>>>>>
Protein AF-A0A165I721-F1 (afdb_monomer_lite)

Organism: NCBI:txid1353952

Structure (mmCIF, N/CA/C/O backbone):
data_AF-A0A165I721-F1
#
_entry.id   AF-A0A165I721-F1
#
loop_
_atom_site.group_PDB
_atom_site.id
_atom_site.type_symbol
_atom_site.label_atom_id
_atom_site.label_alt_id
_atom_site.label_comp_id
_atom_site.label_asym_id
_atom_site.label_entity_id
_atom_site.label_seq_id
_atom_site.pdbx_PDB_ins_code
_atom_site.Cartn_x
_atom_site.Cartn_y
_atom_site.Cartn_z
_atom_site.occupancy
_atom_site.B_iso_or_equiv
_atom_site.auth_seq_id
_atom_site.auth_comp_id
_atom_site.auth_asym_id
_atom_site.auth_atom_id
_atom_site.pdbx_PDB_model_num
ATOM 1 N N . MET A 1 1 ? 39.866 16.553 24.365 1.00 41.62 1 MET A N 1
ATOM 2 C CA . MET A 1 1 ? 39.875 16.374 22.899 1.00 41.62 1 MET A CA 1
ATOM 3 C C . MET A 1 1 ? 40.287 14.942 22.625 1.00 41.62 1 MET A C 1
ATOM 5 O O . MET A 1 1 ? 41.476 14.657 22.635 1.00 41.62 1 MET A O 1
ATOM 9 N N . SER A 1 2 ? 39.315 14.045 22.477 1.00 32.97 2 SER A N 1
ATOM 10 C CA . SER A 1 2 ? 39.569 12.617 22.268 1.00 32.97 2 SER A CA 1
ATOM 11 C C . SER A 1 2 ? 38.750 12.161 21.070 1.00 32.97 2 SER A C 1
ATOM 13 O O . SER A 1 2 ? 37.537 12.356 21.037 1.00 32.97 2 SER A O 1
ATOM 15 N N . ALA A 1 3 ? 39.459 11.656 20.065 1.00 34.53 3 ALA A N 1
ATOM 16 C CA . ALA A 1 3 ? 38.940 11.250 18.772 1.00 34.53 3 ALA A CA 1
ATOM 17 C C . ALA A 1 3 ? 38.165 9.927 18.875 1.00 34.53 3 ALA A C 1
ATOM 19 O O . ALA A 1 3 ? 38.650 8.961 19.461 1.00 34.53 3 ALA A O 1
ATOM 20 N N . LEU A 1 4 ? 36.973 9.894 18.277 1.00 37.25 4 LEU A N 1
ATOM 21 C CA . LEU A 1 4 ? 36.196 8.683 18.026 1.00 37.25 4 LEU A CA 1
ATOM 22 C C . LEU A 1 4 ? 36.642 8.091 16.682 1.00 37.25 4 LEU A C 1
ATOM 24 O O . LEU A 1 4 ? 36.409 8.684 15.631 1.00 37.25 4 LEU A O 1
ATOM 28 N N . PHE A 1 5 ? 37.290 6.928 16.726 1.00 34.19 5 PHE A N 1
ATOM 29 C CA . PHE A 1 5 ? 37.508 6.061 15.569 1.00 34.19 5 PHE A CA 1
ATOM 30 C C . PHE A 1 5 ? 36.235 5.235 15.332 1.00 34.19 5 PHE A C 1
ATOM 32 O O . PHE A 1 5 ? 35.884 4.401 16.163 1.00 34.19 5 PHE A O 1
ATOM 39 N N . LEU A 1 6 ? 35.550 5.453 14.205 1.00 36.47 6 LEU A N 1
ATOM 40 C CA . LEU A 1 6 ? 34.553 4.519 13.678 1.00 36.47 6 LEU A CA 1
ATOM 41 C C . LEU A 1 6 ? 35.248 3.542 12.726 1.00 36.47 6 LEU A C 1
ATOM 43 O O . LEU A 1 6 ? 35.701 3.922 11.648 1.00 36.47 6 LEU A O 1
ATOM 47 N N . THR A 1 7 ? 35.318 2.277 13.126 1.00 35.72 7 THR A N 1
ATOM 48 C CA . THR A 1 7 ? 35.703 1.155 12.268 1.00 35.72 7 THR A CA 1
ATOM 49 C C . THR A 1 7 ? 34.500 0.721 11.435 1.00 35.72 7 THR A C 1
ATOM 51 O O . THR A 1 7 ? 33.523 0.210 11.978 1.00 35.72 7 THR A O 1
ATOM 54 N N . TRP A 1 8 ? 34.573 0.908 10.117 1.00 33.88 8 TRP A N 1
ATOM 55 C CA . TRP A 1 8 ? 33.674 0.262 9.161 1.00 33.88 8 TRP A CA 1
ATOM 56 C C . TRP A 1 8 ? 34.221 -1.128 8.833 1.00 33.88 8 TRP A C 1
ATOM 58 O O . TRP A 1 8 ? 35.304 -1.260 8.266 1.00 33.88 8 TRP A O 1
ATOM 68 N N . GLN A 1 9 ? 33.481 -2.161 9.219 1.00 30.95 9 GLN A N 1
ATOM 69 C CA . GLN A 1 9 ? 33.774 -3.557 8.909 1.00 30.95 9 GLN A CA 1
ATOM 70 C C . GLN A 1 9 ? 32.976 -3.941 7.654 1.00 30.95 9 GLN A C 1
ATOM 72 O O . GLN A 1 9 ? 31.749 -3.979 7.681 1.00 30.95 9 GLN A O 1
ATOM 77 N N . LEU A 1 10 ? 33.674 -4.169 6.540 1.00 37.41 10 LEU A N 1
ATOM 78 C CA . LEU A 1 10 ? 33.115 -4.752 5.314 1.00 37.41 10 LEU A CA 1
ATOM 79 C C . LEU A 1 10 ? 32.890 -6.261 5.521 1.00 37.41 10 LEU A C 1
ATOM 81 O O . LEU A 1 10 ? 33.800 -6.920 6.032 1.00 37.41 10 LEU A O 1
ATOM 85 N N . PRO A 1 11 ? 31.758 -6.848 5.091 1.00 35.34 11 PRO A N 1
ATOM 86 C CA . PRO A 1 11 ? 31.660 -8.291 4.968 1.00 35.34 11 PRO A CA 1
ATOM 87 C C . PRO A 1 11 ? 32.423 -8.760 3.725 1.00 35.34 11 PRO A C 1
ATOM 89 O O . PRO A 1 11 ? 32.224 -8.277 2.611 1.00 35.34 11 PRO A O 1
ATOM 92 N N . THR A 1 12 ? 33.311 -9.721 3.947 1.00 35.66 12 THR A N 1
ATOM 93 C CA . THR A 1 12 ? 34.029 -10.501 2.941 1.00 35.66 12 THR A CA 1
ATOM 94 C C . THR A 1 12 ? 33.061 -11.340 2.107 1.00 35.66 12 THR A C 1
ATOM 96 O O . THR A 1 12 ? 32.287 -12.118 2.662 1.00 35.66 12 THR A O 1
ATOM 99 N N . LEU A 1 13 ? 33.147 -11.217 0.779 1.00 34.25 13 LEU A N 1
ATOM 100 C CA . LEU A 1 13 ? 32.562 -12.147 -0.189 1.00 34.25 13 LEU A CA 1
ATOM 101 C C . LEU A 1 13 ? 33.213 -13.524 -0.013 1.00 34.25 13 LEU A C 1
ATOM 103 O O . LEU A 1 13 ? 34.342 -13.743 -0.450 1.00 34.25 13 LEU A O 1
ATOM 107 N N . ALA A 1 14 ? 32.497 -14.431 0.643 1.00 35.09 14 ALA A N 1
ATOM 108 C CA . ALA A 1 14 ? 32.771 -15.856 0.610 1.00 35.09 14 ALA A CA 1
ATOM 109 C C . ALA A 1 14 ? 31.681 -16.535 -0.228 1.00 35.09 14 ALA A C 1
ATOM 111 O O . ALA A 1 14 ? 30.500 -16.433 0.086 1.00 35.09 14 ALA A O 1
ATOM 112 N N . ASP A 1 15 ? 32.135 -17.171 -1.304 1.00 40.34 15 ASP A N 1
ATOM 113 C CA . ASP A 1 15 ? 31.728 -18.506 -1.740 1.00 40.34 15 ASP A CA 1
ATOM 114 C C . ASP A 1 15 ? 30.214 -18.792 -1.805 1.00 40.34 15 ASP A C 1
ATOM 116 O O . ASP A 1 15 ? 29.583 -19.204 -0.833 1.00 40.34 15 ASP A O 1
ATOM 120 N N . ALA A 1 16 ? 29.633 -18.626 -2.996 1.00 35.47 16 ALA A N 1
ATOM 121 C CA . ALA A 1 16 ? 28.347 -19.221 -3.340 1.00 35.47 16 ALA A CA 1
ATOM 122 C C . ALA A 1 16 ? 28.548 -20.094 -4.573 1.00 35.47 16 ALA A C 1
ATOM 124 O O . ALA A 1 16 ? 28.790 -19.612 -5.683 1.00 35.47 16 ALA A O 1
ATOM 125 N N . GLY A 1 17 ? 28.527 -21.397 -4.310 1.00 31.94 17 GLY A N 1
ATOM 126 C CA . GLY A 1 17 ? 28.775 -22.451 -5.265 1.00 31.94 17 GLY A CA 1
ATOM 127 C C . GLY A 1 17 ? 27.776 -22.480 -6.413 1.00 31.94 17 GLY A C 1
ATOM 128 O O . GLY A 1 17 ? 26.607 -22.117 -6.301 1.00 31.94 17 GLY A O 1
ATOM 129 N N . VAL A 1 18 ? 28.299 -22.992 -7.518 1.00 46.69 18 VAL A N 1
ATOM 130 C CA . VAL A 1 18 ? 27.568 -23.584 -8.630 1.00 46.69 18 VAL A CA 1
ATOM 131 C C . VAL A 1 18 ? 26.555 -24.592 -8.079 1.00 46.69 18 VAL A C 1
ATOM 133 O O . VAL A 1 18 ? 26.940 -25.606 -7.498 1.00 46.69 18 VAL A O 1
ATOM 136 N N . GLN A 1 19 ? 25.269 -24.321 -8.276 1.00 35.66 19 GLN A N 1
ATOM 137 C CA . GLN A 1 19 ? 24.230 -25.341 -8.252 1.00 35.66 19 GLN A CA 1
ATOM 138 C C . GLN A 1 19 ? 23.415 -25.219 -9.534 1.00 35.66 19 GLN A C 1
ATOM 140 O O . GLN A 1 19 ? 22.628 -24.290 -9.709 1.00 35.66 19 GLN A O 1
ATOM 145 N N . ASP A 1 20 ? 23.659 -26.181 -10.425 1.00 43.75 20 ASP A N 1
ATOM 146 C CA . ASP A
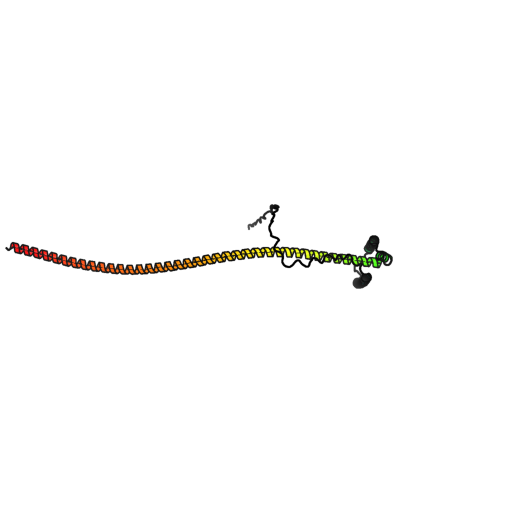 1 20 ? 22.724 -26.606 -11.456 1.00 43.75 20 ASP A CA 1
ATOM 147 C C . ASP A 1 20 ? 21.402 -26.971 -10.775 1.00 43.75 20 ASP A C 1
ATOM 149 O O . ASP A 1 20 ? 21.306 -27.950 -10.033 1.00 43.75 20 ASP A O 1
ATOM 153 N N . GLY A 1 21 ? 20.396 -26.133 -10.993 1.00 37.84 21 GLY A N 1
ATOM 154 C CA . GLY A 1 21 ? 19.018 -26.376 -10.605 1.00 37.84 21 GLY A CA 1
ATOM 155 C C . GLY A 1 21 ? 18.175 -26.454 -11.863 1.00 37.84 21 GLY A C 1
ATOM 156 O O . GLY A 1 21 ? 17.749 -25.430 -12.391 1.00 37.84 21 GLY A O 1
ATOM 157 N N . GLU A 1 22 ? 17.963 -27.676 -12.343 1.00 40.38 22 GLU A N 1
ATOM 158 C CA . GLU A 1 22 ? 16.930 -28.002 -13.317 1.00 40.38 22 GLU A CA 1
ATOM 159 C C . GLU A 1 22 ? 15.575 -27.470 -12.825 1.00 40.38 22 GLU A C 1
ATOM 161 O O . GLU A 1 22 ? 15.053 -27.907 -11.801 1.00 40.38 22 GLU A O 1
ATOM 166 N N . LEU A 1 23 ? 14.977 -26.548 -13.578 1.00 40.91 23 LEU A N 1
ATOM 167 C CA . LEU A 1 23 ? 13.542 -26.282 -13.523 1.00 40.91 23 LEU A CA 1
ATOM 168 C C . LEU A 1 23 ? 12.938 -26.682 -14.865 1.00 40.91 23 LEU A C 1
ATOM 170 O O . LEU A 1 23 ? 12.614 -25.869 -15.726 1.00 40.91 23 LEU A O 1
ATOM 174 N N . SER A 1 24 ? 12.829 -28.002 -15.009 1.00 44.28 24 SER A N 1
ATOM 175 C CA . SER A 1 24 ? 11.813 -28.663 -15.816 1.00 44.28 24 SER A CA 1
ATOM 176 C C . SER A 1 24 ? 10.434 -28.237 -15.312 1.00 44.28 24 SER A C 1
ATOM 178 O O . SER A 1 24 ? 10.112 -28.467 -14.147 1.00 44.28 24 SER A O 1
ATOM 180 N N . GLY A 1 25 ? 9.607 -27.680 -16.196 1.00 42.38 25 GLY A N 1
ATOM 181 C CA . GLY A 1 25 ? 8.176 -27.519 -15.943 1.00 42.38 25 GLY A CA 1
ATOM 182 C C . GLY A 1 25 ? 7.651 -26.101 -16.119 1.00 42.38 25 GLY A C 1
ATOM 183 O O . GLY A 1 25 ? 7.079 -25.543 -15.189 1.00 42.38 25 GLY A O 1
ATOM 184 N N . VAL A 1 26 ? 7.785 -25.541 -17.322 1.00 37.69 26 VAL A N 1
ATOM 185 C CA . VAL A 1 26 ? 6.783 -24.595 -17.821 1.00 37.69 26 VAL A CA 1
ATOM 186 C C . VAL A 1 26 ? 6.261 -25.158 -19.135 1.00 37.69 26 VAL A C 1
ATOM 188 O O . VAL A 1 26 ? 7.014 -25.407 -20.069 1.00 37.69 26 VAL A O 1
ATOM 191 N N . ASP A 1 27 ? 4.969 -25.443 -19.111 1.00 37.25 27 ASP A N 1
ATOM 192 C CA . ASP A 1 27 ? 4.138 -25.994 -20.169 1.00 37.25 27 ASP A CA 1
ATOM 193 C C . ASP A 1 27 ? 4.141 -25.047 -21.387 1.00 37.25 27 ASP A C 1
ATOM 195 O O . ASP A 1 27 ? 3.600 -23.943 -21.338 1.00 37.25 27 ASP A O 1
ATOM 199 N N . GLU A 1 28 ? 4.809 -25.447 -22.472 1.00 41.84 28 GLU A N 1
ATOM 200 C CA . GLU A 1 28 ? 4.981 -24.666 -23.712 1.00 41.84 28 GLU A CA 1
ATOM 201 C C . GLU A 1 28 ? 3.754 -24.718 -24.647 1.00 41.84 28 GLU A C 1
ATOM 203 O O . GLU A 1 28 ? 3.860 -24.412 -25.835 1.00 41.84 28 GLU A O 1
ATOM 208 N N . SER A 1 29 ? 2.573 -25.101 -24.150 1.00 44.00 29 SER A N 1
ATOM 209 C CA . SER A 1 29 ? 1.405 -25.364 -25.002 1.00 44.00 29 SER A CA 1
ATOM 210 C C . SER A 1 29 ? 0.403 -24.205 -25.170 1.00 44.00 29 SER A C 1
ATOM 212 O O . SER A 1 29 ? -0.446 -24.292 -26.054 1.00 44.00 29 SER A O 1
ATOM 214 N N . ASP A 1 30 ? 0.557 -23.074 -24.464 1.00 39.94 30 ASP A N 1
ATOM 215 C CA . ASP A 1 30 ? -0.438 -21.974 -24.466 1.00 39.94 30 ASP A CA 1
ATOM 216 C C . ASP A 1 30 ? 0.064 -20.600 -24.971 1.00 39.94 30 ASP A C 1
ATOM 218 O O . ASP A 1 30 ? -0.504 -19.552 -24.659 1.00 39.94 30 ASP A O 1
ATOM 222 N N . ILE A 1 31 ? 1.083 -20.568 -25.840 1.00 42.50 31 ILE A N 1
ATOM 223 C CA . ILE A 1 31 ? 1.447 -19.353 -26.605 1.00 42.50 31 ILE A CA 1
ATOM 224 C C . ILE A 1 31 ? 1.235 -19.590 -28.106 1.00 42.50 31 ILE A C 1
ATOM 226 O O . ILE A 1 31 ? 2.128 -19.442 -28.938 1.00 42.50 31 ILE A O 1
ATOM 230 N N . HIS A 1 32 ? 0.003 -19.938 -28.473 1.00 39.12 32 HIS A N 1
ATOM 231 C CA . HIS A 1 32 ? -0.486 -19.824 -29.845 1.00 39.12 32 HIS A CA 1
ATOM 232 C C . HIS A 1 32 ? -1.524 -18.707 -29.916 1.00 39.12 32 HIS A C 1
ATOM 234 O O . HIS A 1 32 ? -2.701 -18.905 -29.637 1.00 39.12 
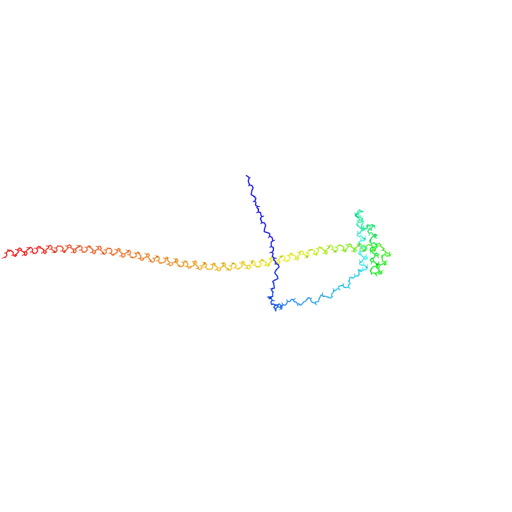32 HIS A O 1
ATOM 240 N N . GLY A 1 33 ? -1.091 -17.509 -30.310 1.00 34.53 33 GLY A N 1
ATOM 241 C CA . GLY A 1 33 ? -2.025 -16.404 -30.485 1.00 34.53 33 GLY A CA 1
ATOM 242 C C . GLY A 1 33 ? -1.369 -15.081 -30.838 1.00 34.53 33 GLY A C 1
ATOM 243 O O . GLY A 1 33 ? -1.264 -14.209 -29.991 1.00 34.53 33 GLY A O 1
ATOM 244 N N . LEU A 1 34 ? -1.047 -14.926 -32.126 1.00 39.25 34 LEU A N 1
ATOM 245 C CA . LEU A 1 34 ? -0.856 -13.648 -32.827 1.00 39.25 34 LEU A CA 1
ATOM 246 C C . LEU A 1 34 ? 0.491 -12.940 -32.588 1.00 39.25 34 LEU A C 1
ATOM 248 O O . LEU A 1 34 ? 0.642 -12.086 -31.722 1.00 39.25 34 LEU A O 1
ATOM 252 N N . GLY A 1 35 ? 1.460 -13.243 -33.459 1.00 34.66 35 GLY A N 1
ATOM 253 C CA . GLY A 1 35 ? 2.670 -12.425 -33.608 1.00 34.66 35 GLY A CA 1
ATOM 254 C C . GLY A 1 35 ? 3.786 -13.032 -34.462 1.00 34.66 35 GLY A C 1
ATOM 255 O O . GLY A 1 35 ? 4.641 -12.302 -34.950 1.00 34.66 35 GLY A O 1
ATOM 256 N N . ALA A 1 36 ? 3.773 -14.346 -34.702 1.00 36.78 36 ALA A N 1
ATOM 257 C CA . ALA A 1 36 ? 4.792 -15.040 -35.492 1.00 36.78 36 ALA A CA 1
ATOM 258 C C . ALA A 1 36 ? 4.285 -15.376 -36.904 1.00 36.78 36 ALA A C 1
ATOM 260 O O . ALA A 1 36 ? 4.042 -16.529 -37.244 1.00 36.78 36 ALA A O 1
ATOM 261 N N . SER A 1 37 ? 4.068 -14.359 -37.736 1.00 38.28 37 SER A N 1
ATOM 262 C CA . SER A 1 37 ? 3.845 -14.530 -39.179 1.00 38.28 37 SER A CA 1
ATOM 263 C C . SER A 1 37 ? 4.225 -13.249 -39.917 1.00 38.28 37 SER A C 1
ATOM 265 O O . SER A 1 37 ? 3.341 -12.606 -40.465 1.00 38.28 37 SER A O 1
ATOM 267 N N . GLN A 1 38 ? 5.504 -12.836 -39.870 1.00 37.50 38 GLN A N 1
ATOM 268 C CA . GLN A 1 38 ? 6.088 -11.889 -40.849 1.00 37.50 38 GLN A CA 1
ATOM 269 C C . GLN A 1 38 ? 7.611 -11.638 -40.725 1.00 37.50 38 GLN A C 1
ATOM 271 O O . GLN A 1 38 ? 8.084 -10.546 -41.011 1.00 37.50 38 GLN A O 1
ATOM 276 N N . LEU A 1 39 ? 8.421 -12.632 -40.338 1.00 34.75 39 LEU A N 1
ATOM 277 C CA . LEU A 1 39 ? 9.894 -12.500 -40.391 1.00 34.75 39 LEU A CA 1
ATOM 278 C C . LEU A 1 39 ? 10.595 -13.709 -41.035 1.00 34.75 39 LEU A C 1
ATOM 280 O O . LEU A 1 39 ? 11.742 -14.007 -40.724 1.00 34.75 39 LEU A O 1
ATOM 284 N N . SER A 1 40 ? 9.914 -14.389 -41.965 1.00 37.00 40 SER A N 1
ATOM 285
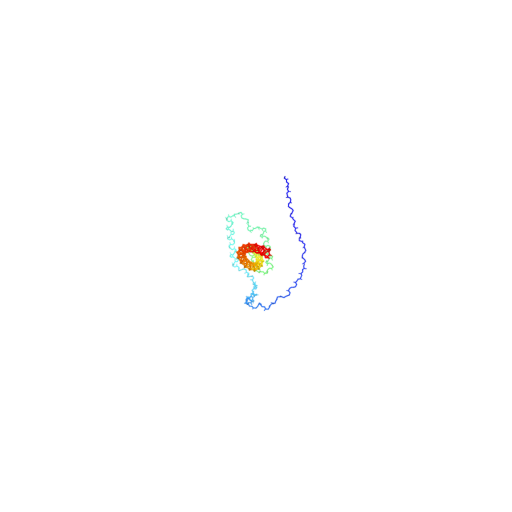 C CA . SER A 1 40 ? 10.500 -15.456 -42.795 1.00 37.00 40 SER A CA 1
ATOM 286 C C . SER A 1 40 ? 10.633 -15.065 -44.276 1.00 37.00 40 SER A C 1
ATOM 288 O O . SER A 1 40 ? 10.642 -15.935 -45.139 1.00 37.00 40 SER A O 1
ATOM 290 N N . GLU A 1 41 ? 10.767 -13.771 -44.573 1.00 38.78 41 GLU A N 1
ATOM 291 C CA . GLU A 1 41 ? 11.138 -13.249 -45.899 1.00 38.78 41 GLU A CA 1
ATOM 292 C C . GLU A 1 41 ? 12.044 -12.019 -45.729 1.00 38.78 41 GLU A C 1
ATOM 294 O O . GLU A 1 41 ? 11.656 -10.885 -45.978 1.00 38.78 41 GLU A O 1
ATOM 299 N N . ALA A 1 42 ? 13.258 -12.222 -45.219 1.00 36.38 42 ALA A N 1
ATOM 300 C CA . ALA A 1 42 ? 14.308 -11.196 -45.263 1.00 36.38 42 ALA A CA 1
ATOM 301 C C . ALA A 1 42 ? 15.718 -11.807 -45.273 1.00 36.38 42 ALA A C 1
ATOM 303 O O . ALA A 1 42 ? 16.664 -11.180
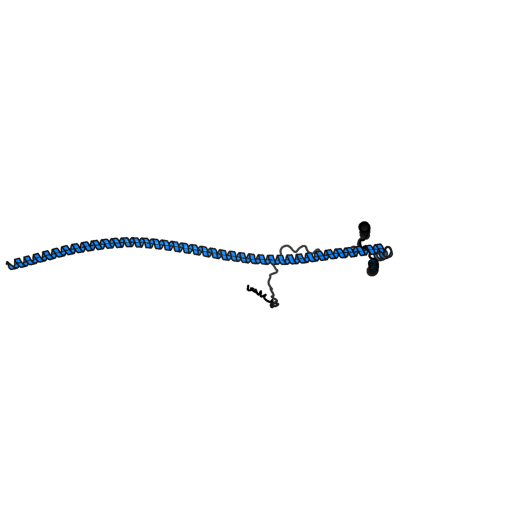 -44.809 1.00 36.38 42 ALA A O 1
ATOM 304 N N . ASN A 1 43 ? 15.858 -13.041 -45.771 1.00 36.38 43 ASN A N 1
ATOM 305 C CA . ASN A 1 43 ? 17.148 -13.735 -45.829 1.00 36.38 43 ASN A CA 1
ATOM 306 C C . ASN A 1 43 ? 17.701 -13.911 -47.253 1.00 36.38 43 ASN A C 1
ATOM 308 O O . ASN A 1 43 ? 18.696 -14.601 -47.429 1.00 36.38 43 ASN A O 1
ATOM 312 N N . ASP A 1 44 ? 17.112 -13.231 -48.240 1.00 36.59 44 ASP A N 1
ATOM 313 C CA . ASP A 1 44 ? 17.573 -13.222 -49.635 1.00 36.59 44 ASP A CA 1
ATOM 314 C C . ASP A 1 44 ? 17.937 -11.808 -50.101 1.00 36.59 44 ASP A C 1
ATOM 316 O O . ASP A 1 44 ? 17.482 -11.333 -51.131 1.00 36.59 44 ASP A O 1
ATOM 320 N N . LEU A 1 45 ? 18.779 -11.108 -49.343 1.00 36.22 45 LEU A N 1
ATOM 321 C CA . LEU A 1 45 ? 19.548 -9.978 -49.868 1.00 36.22 45 LEU A CA 1
ATOM 322 C C . LEU A 1 45 ? 20.916 -9.972 -49.194 1.00 36.22 45 LEU A C 1
ATOM 324 O O . LEU A 1 45 ? 21.243 -9.104 -48.390 1.00 36.22 45 LEU A O 1
ATOM 328 N N . VAL A 1 46 ? 21.748 -10.951 -49.546 1.00 35.50 46 VAL A N 1
ATOM 329 C CA . VAL A 1 46 ? 23.183 -10.674 -49.597 1.00 35.50 46 VAL A CA 1
ATOM 330 C C . VAL A 1 46 ? 23.343 -9.636 -50.712 1.00 35.50 46 VAL A C 1
ATOM 332 O O . VAL A 1 46 ? 23.036 -9.971 -51.860 1.00 35.50 46 VAL A O 1
ATOM 335 N N . PRO A 1 47 ? 23.804 -8.395 -50.465 1.00 35.31 47 PRO A N 1
ATOM 336 C CA . PRO A 1 47 ? 24.321 -7.592 -51.555 1.00 35.31 47 PRO A CA 1
ATOM 337 C C . PRO A 1 47 ? 25.659 -8.221 -51.954 1.00 35.31 47 PRO A C 1
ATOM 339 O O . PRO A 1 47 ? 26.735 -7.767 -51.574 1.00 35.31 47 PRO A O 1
<<<<<
### Task brief
What is asked for is an exact copy of the lines above from the one containing "ATOM 252 N N" through the one containing "ATOM 278 C C", and only those.

### Output of the task
ATOM 252 N N . GLY A 1 35 ? 1.460 -13.243 -33.459 1.00 34.66 35 GLY A N 1
ATOM 253 C CA . GLY A 1 35 ? 2.670 -12.425 -33.608 1.00 34.66 35 GLY A CA 1
ATOM 254 C C . GLY A 1 35 ? 3.786 -13.032 -34.462 1.00 34.66 35 GLY A C 1
ATOM 255 O O . GLY A 1 35 ? 4.641 -12.302 -34.950 1.00 34.66 35 GLY A O 1
ATOM 256 N N . ALA A 1 36 ? 3.773 -14.346 -34.702 1.00 36.78 36 ALA A N 1
ATOM 257 C CA . ALA A 1 36 ? 4.792 -15.040 -35.492 1.00 36.78 36 ALA A CA 1
ATOM 258 C C . ALA A 1 36 ? 4.285 -15.376 -36.904 1.00 36.78 36 ALA A C 1
ATOM 260 O O . ALA A 1 36 ? 4.042 -16.529 -37.244 1.00 36.78 36 ALA A O 1
ATOM 261 N N . SER A 1 37 ? 4.068 -14.359 -37.736 1.00 38.28 37 SER A N 1
ATOM 262 C CA . SER A 1 37 ? 3.845 -14.530 -39.179 1.00 38.28 37 SER A CA 1
ATOM 263 C C . SER A 1 37 ? 4.225 -13.249 -39.917 1.00 38.28 37 SER A C 1
ATOM 265 O O . SER A 1 37 ? 3.341 -12.606 -40.465 1.00 38.28 37 SER A O 1
ATOM 267 N N . GLN A 1 38 ? 5.504 -12.836 -39.870 1.00 37.50 38 GLN A N 1
ATOM 268 C CA . GLN A 1 38 ? 6.088 -11.889 -40.849 1.00 37.50 38 GLN A CA 1
ATOM 269 C C . GLN A 1 38 ? 7.611 -11.638 -40.725 1.00 37.50 38 GLN A C 1
ATOM 271 O O . GLN A 1 38 ? 8.084 -10.546 -41.011 1.00 37.50 38 GLN A O 1
ATOM 276 N N . LEU A 1 39 ? 8.421 -12.632 -40.338 1.00 34.75 39 LEU A N 1
ATOM 277 C CA . LEU A 1 39 ? 9.894 -12.500 -40.391 1.00 34.75 39 LEU A CA 1
ATOM 278 C C . LEU A 1 39 ? 10.595 -13.709 -41.035 1.00 34.75 39 LEU A C 1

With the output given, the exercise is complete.